In my experience and based on my observations many leaders, regardless of seniority have little concern with ignoring less senior employees in favour of what ever their boss, mgmt. or other colleague(s) with a fancier title has told them to focus on. This is a big miss; it is the Little People who get shit done and had you listened you might already have all you need for what your boss is asking for. And more importantly Little People are the ones that hear all the chatter about what's going on and have all the gossip on you. Who else can provide you with this valuable insight? Or did you already know you have great hair?

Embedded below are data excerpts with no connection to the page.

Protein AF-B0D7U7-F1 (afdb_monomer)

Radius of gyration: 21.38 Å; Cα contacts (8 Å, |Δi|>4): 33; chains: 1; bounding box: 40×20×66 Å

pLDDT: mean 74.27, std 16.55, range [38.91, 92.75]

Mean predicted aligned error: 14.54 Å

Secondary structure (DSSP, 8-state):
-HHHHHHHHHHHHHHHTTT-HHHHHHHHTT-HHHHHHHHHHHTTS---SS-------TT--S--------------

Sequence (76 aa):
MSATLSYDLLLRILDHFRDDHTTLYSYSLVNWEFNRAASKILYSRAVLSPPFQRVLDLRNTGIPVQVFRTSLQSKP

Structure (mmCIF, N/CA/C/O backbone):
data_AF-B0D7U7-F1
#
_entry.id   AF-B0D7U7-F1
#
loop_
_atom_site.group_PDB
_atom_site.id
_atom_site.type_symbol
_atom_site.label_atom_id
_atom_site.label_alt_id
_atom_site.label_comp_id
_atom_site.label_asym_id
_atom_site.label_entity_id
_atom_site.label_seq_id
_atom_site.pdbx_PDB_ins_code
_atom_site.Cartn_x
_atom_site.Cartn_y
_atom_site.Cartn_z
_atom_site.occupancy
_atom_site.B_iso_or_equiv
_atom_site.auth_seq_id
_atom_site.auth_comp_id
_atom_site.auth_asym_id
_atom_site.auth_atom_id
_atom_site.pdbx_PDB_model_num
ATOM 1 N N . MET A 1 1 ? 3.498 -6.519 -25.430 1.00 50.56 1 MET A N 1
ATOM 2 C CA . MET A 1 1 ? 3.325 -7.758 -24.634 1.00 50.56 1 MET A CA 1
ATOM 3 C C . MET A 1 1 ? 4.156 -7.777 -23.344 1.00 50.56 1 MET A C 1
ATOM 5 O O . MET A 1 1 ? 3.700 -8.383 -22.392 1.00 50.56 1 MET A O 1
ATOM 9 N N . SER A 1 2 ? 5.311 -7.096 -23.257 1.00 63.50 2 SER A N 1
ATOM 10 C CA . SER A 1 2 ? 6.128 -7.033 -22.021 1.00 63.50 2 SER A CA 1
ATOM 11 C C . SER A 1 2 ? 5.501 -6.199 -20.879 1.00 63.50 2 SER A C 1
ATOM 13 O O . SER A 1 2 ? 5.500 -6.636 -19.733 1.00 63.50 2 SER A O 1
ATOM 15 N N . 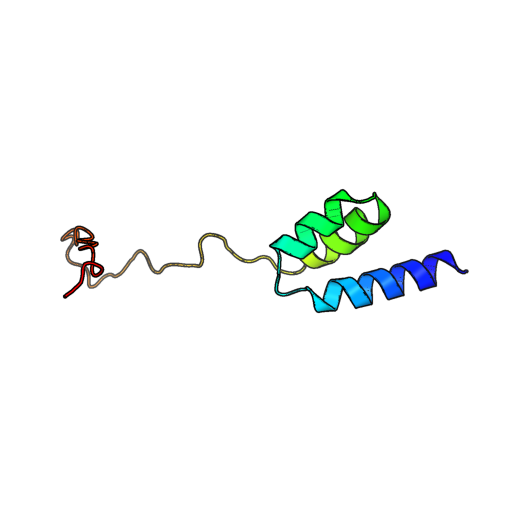ALA A 1 3 ? 4.878 -5.054 -21.196 1.00 68.50 3 ALA A N 1
ATOM 16 C CA . ALA A 1 3 ? 4.347 -4.116 -20.194 1.00 68.50 3 ALA A CA 1
ATOM 17 C C . ALA A 1 3 ? 3.261 -4.708 -19.268 1.00 68.50 3 ALA A C 1
ATOM 19 O O . ALA A 1 3 ? 3.154 -4.342 -18.100 1.00 68.50 3 ALA A O 1
ATOM 20 N N . THR A 1 4 ? 2.460 -5.644 -19.778 1.00 75.50 4 THR A N 1
ATOM 21 C CA . THR A 1 4 ? 1.406 -6.309 -19.003 1.00 75.50 4 THR A CA 1
ATOM 22 C C . THR A 1 4 ? 2.004 -7.244 -17.953 1.00 75.50 4 THR A C 1
ATOM 24 O O . THR A 1 4 ? 1.595 -7.220 -16.798 1.00 75.50 4 THR A O 1
ATOM 27 N N . LEU A 1 5 ? 3.046 -7.991 -18.330 1.00 79.38 5 LEU A N 1
ATOM 28 C CA . LEU A 1 5 ? 3.735 -8.924 -17.441 1.00 79.38 5 LEU A CA 1
ATOM 29 C C . LEU A 1 5 ? 4.496 -8.194 -16.325 1.00 79.38 5 LEU A C 1
ATOM 31 O O . LEU A 1 5 ? 4.501 -8.647 -15.182 1.00 79.38 5 LEU A O 1
ATOM 35 N N . SER A 1 6 ? 5.092 -7.035 -16.629 1.00 85.25 6 SER A N 1
ATOM 36 C CA . SER A 1 6 ? 5.718 -6.190 -15.606 1.00 85.25 6 SER A CA 1
ATOM 37 C C . SER A 1 6 ? 4.702 -5.630 -14.612 1.00 85.25 6 SER A C 1
ATOM 39 O O . SER A 1 6 ? 4.983 -5.611 -13.417 1.00 85.25 6 SER A O 1
ATOM 41 N N . TYR A 1 7 ? 3.518 -5.220 -15.078 1.00 88.12 7 TYR A N 1
ATOM 42 C CA . TYR A 1 7 ? 2.460 -4.722 -14.199 1.00 88.12 7 TYR A CA 1
ATOM 43 C C . TYR A 1 7 ? 1.932 -5.823 -13.270 1.00 88.12 7 TYR A C 1
ATOM 45 O O . TYR A 1 7 ? 1.799 -5.596 -12.068 1.00 88.12 7 TYR A O 1
ATOM 53 N N . ASP A 1 8 ? 1.707 -7.032 -13.792 1.00 88.88 8 ASP A N 1
ATOM 54 C CA . ASP A 1 8 ? 1.229 -8.171 -12.999 1.00 88.88 8 ASP A CA 1
ATOM 55 C C . ASP A 1 8 ? 2.244 -8.605 -11.930 1.00 88.88 8 ASP A C 1
ATOM 57 O O . ASP A 1 8 ? 1.865 -8.883 -10.789 1.00 88.88 8 ASP A O 1
ATOM 61 N N . LEU A 1 9 ? 3.542 -8.606 -12.260 1.00 90.38 9 LEU A N 1
ATOM 62 C CA . LEU A 1 9 ? 4.609 -8.858 -11.285 1.00 90.38 9 LEU A CA 1
ATOM 63 C C . LEU A 1 9 ? 4.647 -7.789 -10.192 1.00 90.38 9 LEU A C 1
ATOM 65 O O . LEU A 1 9 ? 4.747 -8.118 -9.011 1.00 90.38 9 LEU A O 1
ATOM 69 N N . LEU A 1 10 ? 4.540 -6.518 -10.572 1.00 90.00 10 LEU A N 1
ATOM 70 C CA . LEU A 1 10 ? 4.559 -5.394 -9.638 1.00 90.00 10 LEU A CA 1
ATOM 71 C C . LEU A 1 10 ? 3.361 -5.470 -8.678 1.00 90.00 10 LEU A C 1
ATOM 73 O O . LEU A 1 10 ? 3.518 -5.300 -7.469 1.00 90.00 10 LEU A O 1
ATOM 77 N N . LEU A 1 11 ? 2.187 -5.835 -9.194 1.00 90.88 11 LEU A N 1
ATOM 78 C CA . LEU A 1 11 ? 0.983 -6.065 -8.399 1.00 90.88 11 LEU A CA 1
ATOM 79 C C . LEU A 1 11 ? 1.166 -7.245 -7.433 1.00 90.88 11 LEU A C 1
ATOM 81 O O . LEU A 1 11 ? 0.830 -7.121 -6.260 1.00 90.88 11 LEU A O 1
ATOM 85 N N . ARG A 1 12 ? 1.766 -8.355 -7.886 1.00 91.50 12 ARG A N 1
ATOM 86 C CA . ARG A 1 12 ? 2.062 -9.524 -7.040 1.00 91.50 12 ARG A CA 1
ATOM 87 C C . ARG A 1 12 ? 3.029 -9.196 -5.900 1.00 91.50 12 ARG A C 1
ATOM 89 O O . ARG A 1 12 ? 2.846 -9.700 -4.796 1.00 91.50 12 ARG A O 1
ATOM 96 N N . ILE A 1 13 ? 4.043 -8.371 -6.161 1.00 89.81 13 ILE A N 1
ATOM 97 C CA . ILE A 1 13 ? 5.004 -7.922 -5.145 1.00 89.81 13 ILE A CA 1
ATOM 98 C C . ILE A 1 13 ? 4.307 -7.023 -4.123 1.00 89.81 13 ILE A C 1
ATOM 100 O O . ILE A 1 13 ? 4.425 -7.262 -2.925 1.00 89.81 13 ILE A O 1
ATOM 104 N N . LEU A 1 14 ? 3.547 -6.022 -4.578 1.00 90.31 14 LEU A N 1
ATOM 105 C CA . LEU A 1 14 ? 2.831 -5.109 -3.683 1.00 90.31 14 LEU A CA 1
ATOM 106 C C . LEU A 1 14 ? 1.756 -5.827 -2.852 1.00 90.31 14 LEU A C 1
ATOM 108 O O . LEU A 1 14 ? 1.536 -5.457 -1.704 1.00 90.31 14 LEU A O 1
ATOM 112 N N . ASP A 1 15 ? 1.119 -6.873 -3.386 1.00 89.75 15 ASP A N 1
ATOM 113 C CA . ASP A 1 15 ? 0.123 -7.666 -2.650 1.00 89.75 15 ASP A CA 1
ATOM 114 C C . ASP A 1 15 ? 0.739 -8.391 -1.439 1.00 89.75 15 ASP A C 1
ATOM 116 O O . ASP A 1 15 ? 0.059 -8.631 -0.444 1.00 89.75 15 ASP A O 1
ATOM 120 N N . HIS A 1 16 ? 2.050 -8.662 -1.455 1.00 90.31 16 HIS A N 1
ATOM 121 C CA . HIS A 1 16 ? 2.754 -9.195 -0.286 1.00 90.31 16 HIS A CA 1
ATOM 122 C C . HIS A 1 16 ? 2.828 -8.190 0.877 1.00 90.31 16 HIS A C 1
ATOM 124 O O . HIS A 1 16 ? 2.862 -8.591 2.037 1.00 90.31 16 HIS A O 1
ATOM 130 N N . PHE A 1 17 ? 2.795 -6.889 0.580 1.00 87.50 17 PHE A N 1
ATOM 131 C CA . PHE A 1 17 ? 2.822 -5.803 1.566 1.00 87.50 17 PHE A CA 1
ATOM 132 C C . PHE A 1 17 ? 1.421 -5.316 1.954 1.00 87.50 17 PHE A C 1
ATOM 134 O O . PHE A 1 17 ? 1.281 -4.265 2.571 1.00 87.50 17 PHE A O 1
ATOM 141 N N . ARG A 1 18 ? 0.366 -6.067 1.614 1.00 84.25 18 ARG A N 1
ATOM 142 C CA . ARG A 1 18 ? -1.034 -5.659 1.808 1.00 84.25 18 ARG A CA 1
ATOM 143 C C . ARG A 1 18 ? -1.383 -5.222 3.231 1.00 84.25 18 ARG A C 1
ATOM 145 O O . ARG A 1 18 ? -2.234 -4.349 3.400 1.00 84.25 18 ARG A O 1
ATOM 152 N N . ASP A 1 19 ? -0.766 -5.829 4.238 1.00 84.69 19 ASP A N 1
ATOM 153 C CA . ASP A 1 19 ? -1.062 -5.519 5.636 1.00 84.69 19 ASP A CA 1
ATOM 154 C C . ASP A 1 19 ? -0.273 -4.298 6.155 1.00 84.69 19 ASP A C 1
ATOM 156 O O . ASP A 1 19 ? -0.718 -3.645 7.100 1.00 84.69 19 ASP A O 1
ATOM 160 N N . ASP A 1 20 ? 0.822 -3.905 5.493 1.00 87.44 20 ASP A N 1
ATOM 161 C CA . ASP A 1 20 ? 1.583 -2.695 5.817 1.00 87.44 20 ASP A CA 1
ATOM 162 C C . ASP A 1 20 ? 1.204 -1.534 4.883 1.00 87.44 20 ASP A C 1
ATOM 164 O O . ASP A 1 20 ? 1.778 -1.286 3.821 1.00 87.44 20 ASP A O 1
ATOM 168 N N . HIS A 1 21 ? 0.200 -0.777 5.323 1.00 83.12 21 HIS A N 1
ATOM 169 C CA . HIS A 1 21 ? -0.310 0.381 4.589 1.00 83.12 21 HIS A CA 1
ATOM 170 C C . HIS A 1 21 ? 0.737 1.492 4.445 1.00 83.12 21 HIS A C 1
ATOM 172 O O . HIS A 1 21 ? 0.667 2.279 3.500 1.00 83.12 21 HIS A O 1
ATOM 178 N N . THR A 1 22 ? 1.707 1.564 5.360 1.00 87.56 22 THR A N 1
ATOM 179 C CA . THR A 1 22 ? 2.707 2.634 5.373 1.00 87.56 22 THR A CA 1
ATOM 180 C C . THR A 1 22 ? 3.708 2.428 4.246 1.00 87.56 22 THR A C 1
ATOM 182 O O . THR A 1 22 ? 3.957 3.352 3.471 1.00 87.56 22 THR A O 1
ATOM 185 N N . THR A 1 23 ? 4.231 1.208 4.092 1.00 89.50 23 THR A N 1
ATOM 186 C CA . THR A 1 23 ? 5.126 0.882 2.970 1.00 89.50 23 THR A CA 1
ATOM 187 C C . THR A 1 23 ? 4.402 0.942 1.632 1.00 89.50 23 THR A C 1
ATOM 189 O O . THR A 1 23 ? 4.946 1.508 0.682 1.00 89.50 23 THR A O 1
ATOM 192 N N . LEU A 1 24 ? 3.161 0.451 1.538 1.00 89.00 24 LEU A N 1
ATOM 193 C CA . LEU A 1 24 ? 2.357 0.589 0.316 1.00 89.00 24 LEU A CA 1
ATOM 194 C C . LEU A 1 24 ? 2.148 2.052 -0.091 1.00 89.00 24 LEU A C 1
ATOM 196 O O . LEU A 1 24 ? 2.250 2.386 -1.275 1.00 89.00 24 LEU A O 1
ATOM 200 N N . TYR A 1 25 ? 1.898 2.932 0.881 1.00 89.25 25 TYR A N 1
ATOM 201 C CA . TYR A 1 25 ? 1.806 4.366 0.635 1.00 89.25 25 TYR A CA 1
ATOM 202 C C . TYR A 1 25 ? 3.132 4.932 0.118 1.00 89.25 25 TYR A C 1
ATOM 204 O O . TYR A 1 25 ? 3.134 5.617 -0.903 1.00 89.25 25 TYR A O 1
ATOM 212 N N . SER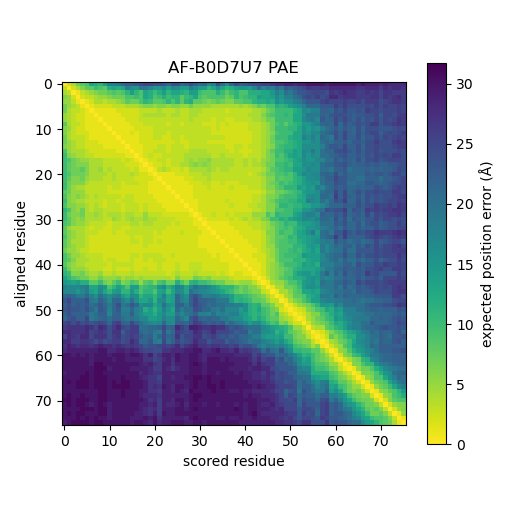 A 1 26 ? 4.266 4.590 0.737 1.00 91.81 26 SER A N 1
ATOM 213 C CA . SER A 1 26 ? 5.587 5.013 0.257 1.00 91.81 26 SER A CA 1
ATOM 214 C C . SER A 1 26 ? 5.859 4.571 -1.184 1.00 91.81 26 SER A C 1
ATOM 216 O O . SER A 1 26 ? 6.332 5.375 -1.987 1.00 91.81 26 SER A O 1
ATOM 218 N N . TYR A 1 27 ? 5.505 3.336 -1.552 1.00 90.31 27 TYR A N 1
ATOM 219 C CA . TYR A 1 27 ? 5.667 2.853 -2.926 1.00 90.31 27 TYR A CA 1
ATOM 220 C C . TYR A 1 27 ? 4.797 3.617 -3.925 1.00 90.31 27 TYR A C 1
ATOM 222 O O . TYR A 1 27 ? 5.247 3.896 -5.036 1.00 90.31 27 TYR A O 1
ATOM 230 N N . SER A 1 28 ? 3.590 4.028 -3.528 1.00 89.62 28 SER A N 1
ATOM 231 C CA . SER A 1 28 ? 2.684 4.791 -4.394 1.00 89.62 28 SER A CA 1
ATOM 232 C C . SER A 1 28 ? 3.233 6.158 -4.832 1.00 89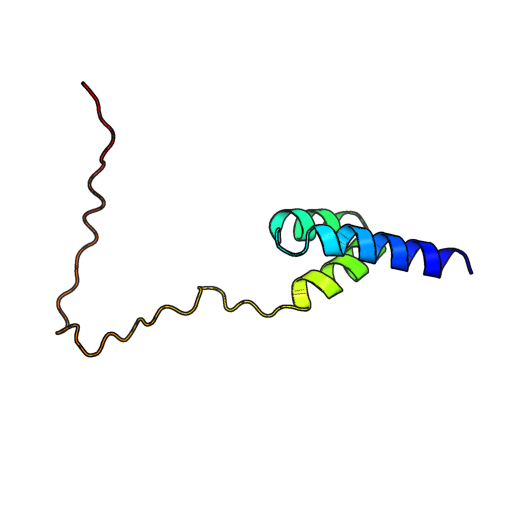.62 28 SER A C 1
ATOM 234 O O . SER A 1 28 ? 2.731 6.729 -5.800 1.00 89.62 28 SER A O 1
ATOM 236 N N . LEU A 1 29 ? 4.261 6.678 -4.151 1.00 92.75 29 LEU A N 1
ATOM 237 C CA . LEU A 1 29 ? 4.870 7.982 -4.431 1.00 92.75 29 LEU A CA 1
ATOM 238 C C . LEU A 1 29 ? 6.032 7.920 -5.435 1.00 92.75 29 LEU A C 1
ATOM 240 O O . LEU A 1 29 ? 6.502 8.963 -5.878 1.00 92.75 29 LEU A O 1
ATOM 244 N N . VAL A 1 30 ? 6.506 6.724 -5.801 1.00 91.81 30 VAL A N 1
ATOM 245 C CA . VAL A 1 30 ? 7.714 6.559 -6.630 1.00 91.81 30 VAL A CA 1
ATOM 246 C C . VAL A 1 30 ? 7.467 6.936 -8.093 1.00 91.81 30 VAL A C 1
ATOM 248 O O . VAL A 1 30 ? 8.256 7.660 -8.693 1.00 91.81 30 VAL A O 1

On the flip side based more or less on everyone I talk to, employees are not willing to give direct, honest, unfiltered feedback to anyone in their mgmt. chain and worse, many are horrified by the notion that you'd even consider doing so as this is viewed as being equivalent to escalation and/or the more nasty corporate politics so widely practiced but so unacceptable for #JustASrMgr, #JustAnAVP and everyone else below to participate in; throwing someone under the bus. Unless of course it’s your boss that wants someone thrown under the bus, in that case throw harder!
The end result is everything is more inefficient, extremely frustrating and the Employee Experience is not a good one. Poor Employee Engagement inevitably leads to presentism. In all of my 20 years of experience at every organization I have ever worked at, presentism is the biggest problem organizations are facing. Trust me, I may-or-may not have played a bit too many settlers of catan games online during the pandemic, which may-or-may not have been owing to lack of meaningful work. I love me a good excel spreadsheet and there wasn't just enough need for them. On a positive note, my settlers of catan skills may-or-may not have improved greatly.
The impact this relationship can have, when employees at all levels are willing to give direct, honest, feedback to other employees at any level and employees at all levels have a reasonable baseline of respect for human beings that allows them to be present for anyone, actually listen to them and the willingness to learn is unbounded. The impact to me personally of having my boss’s boss listen to me for just 30 minutes was significant, on both a professional and a personal level. The impact of having my boss’s boss’s boss listen to me many, many, times over a few years span? That was #JustForFun and it did bring me a whole lot of #Joy, but I suspect he may have got something out of it along the way too.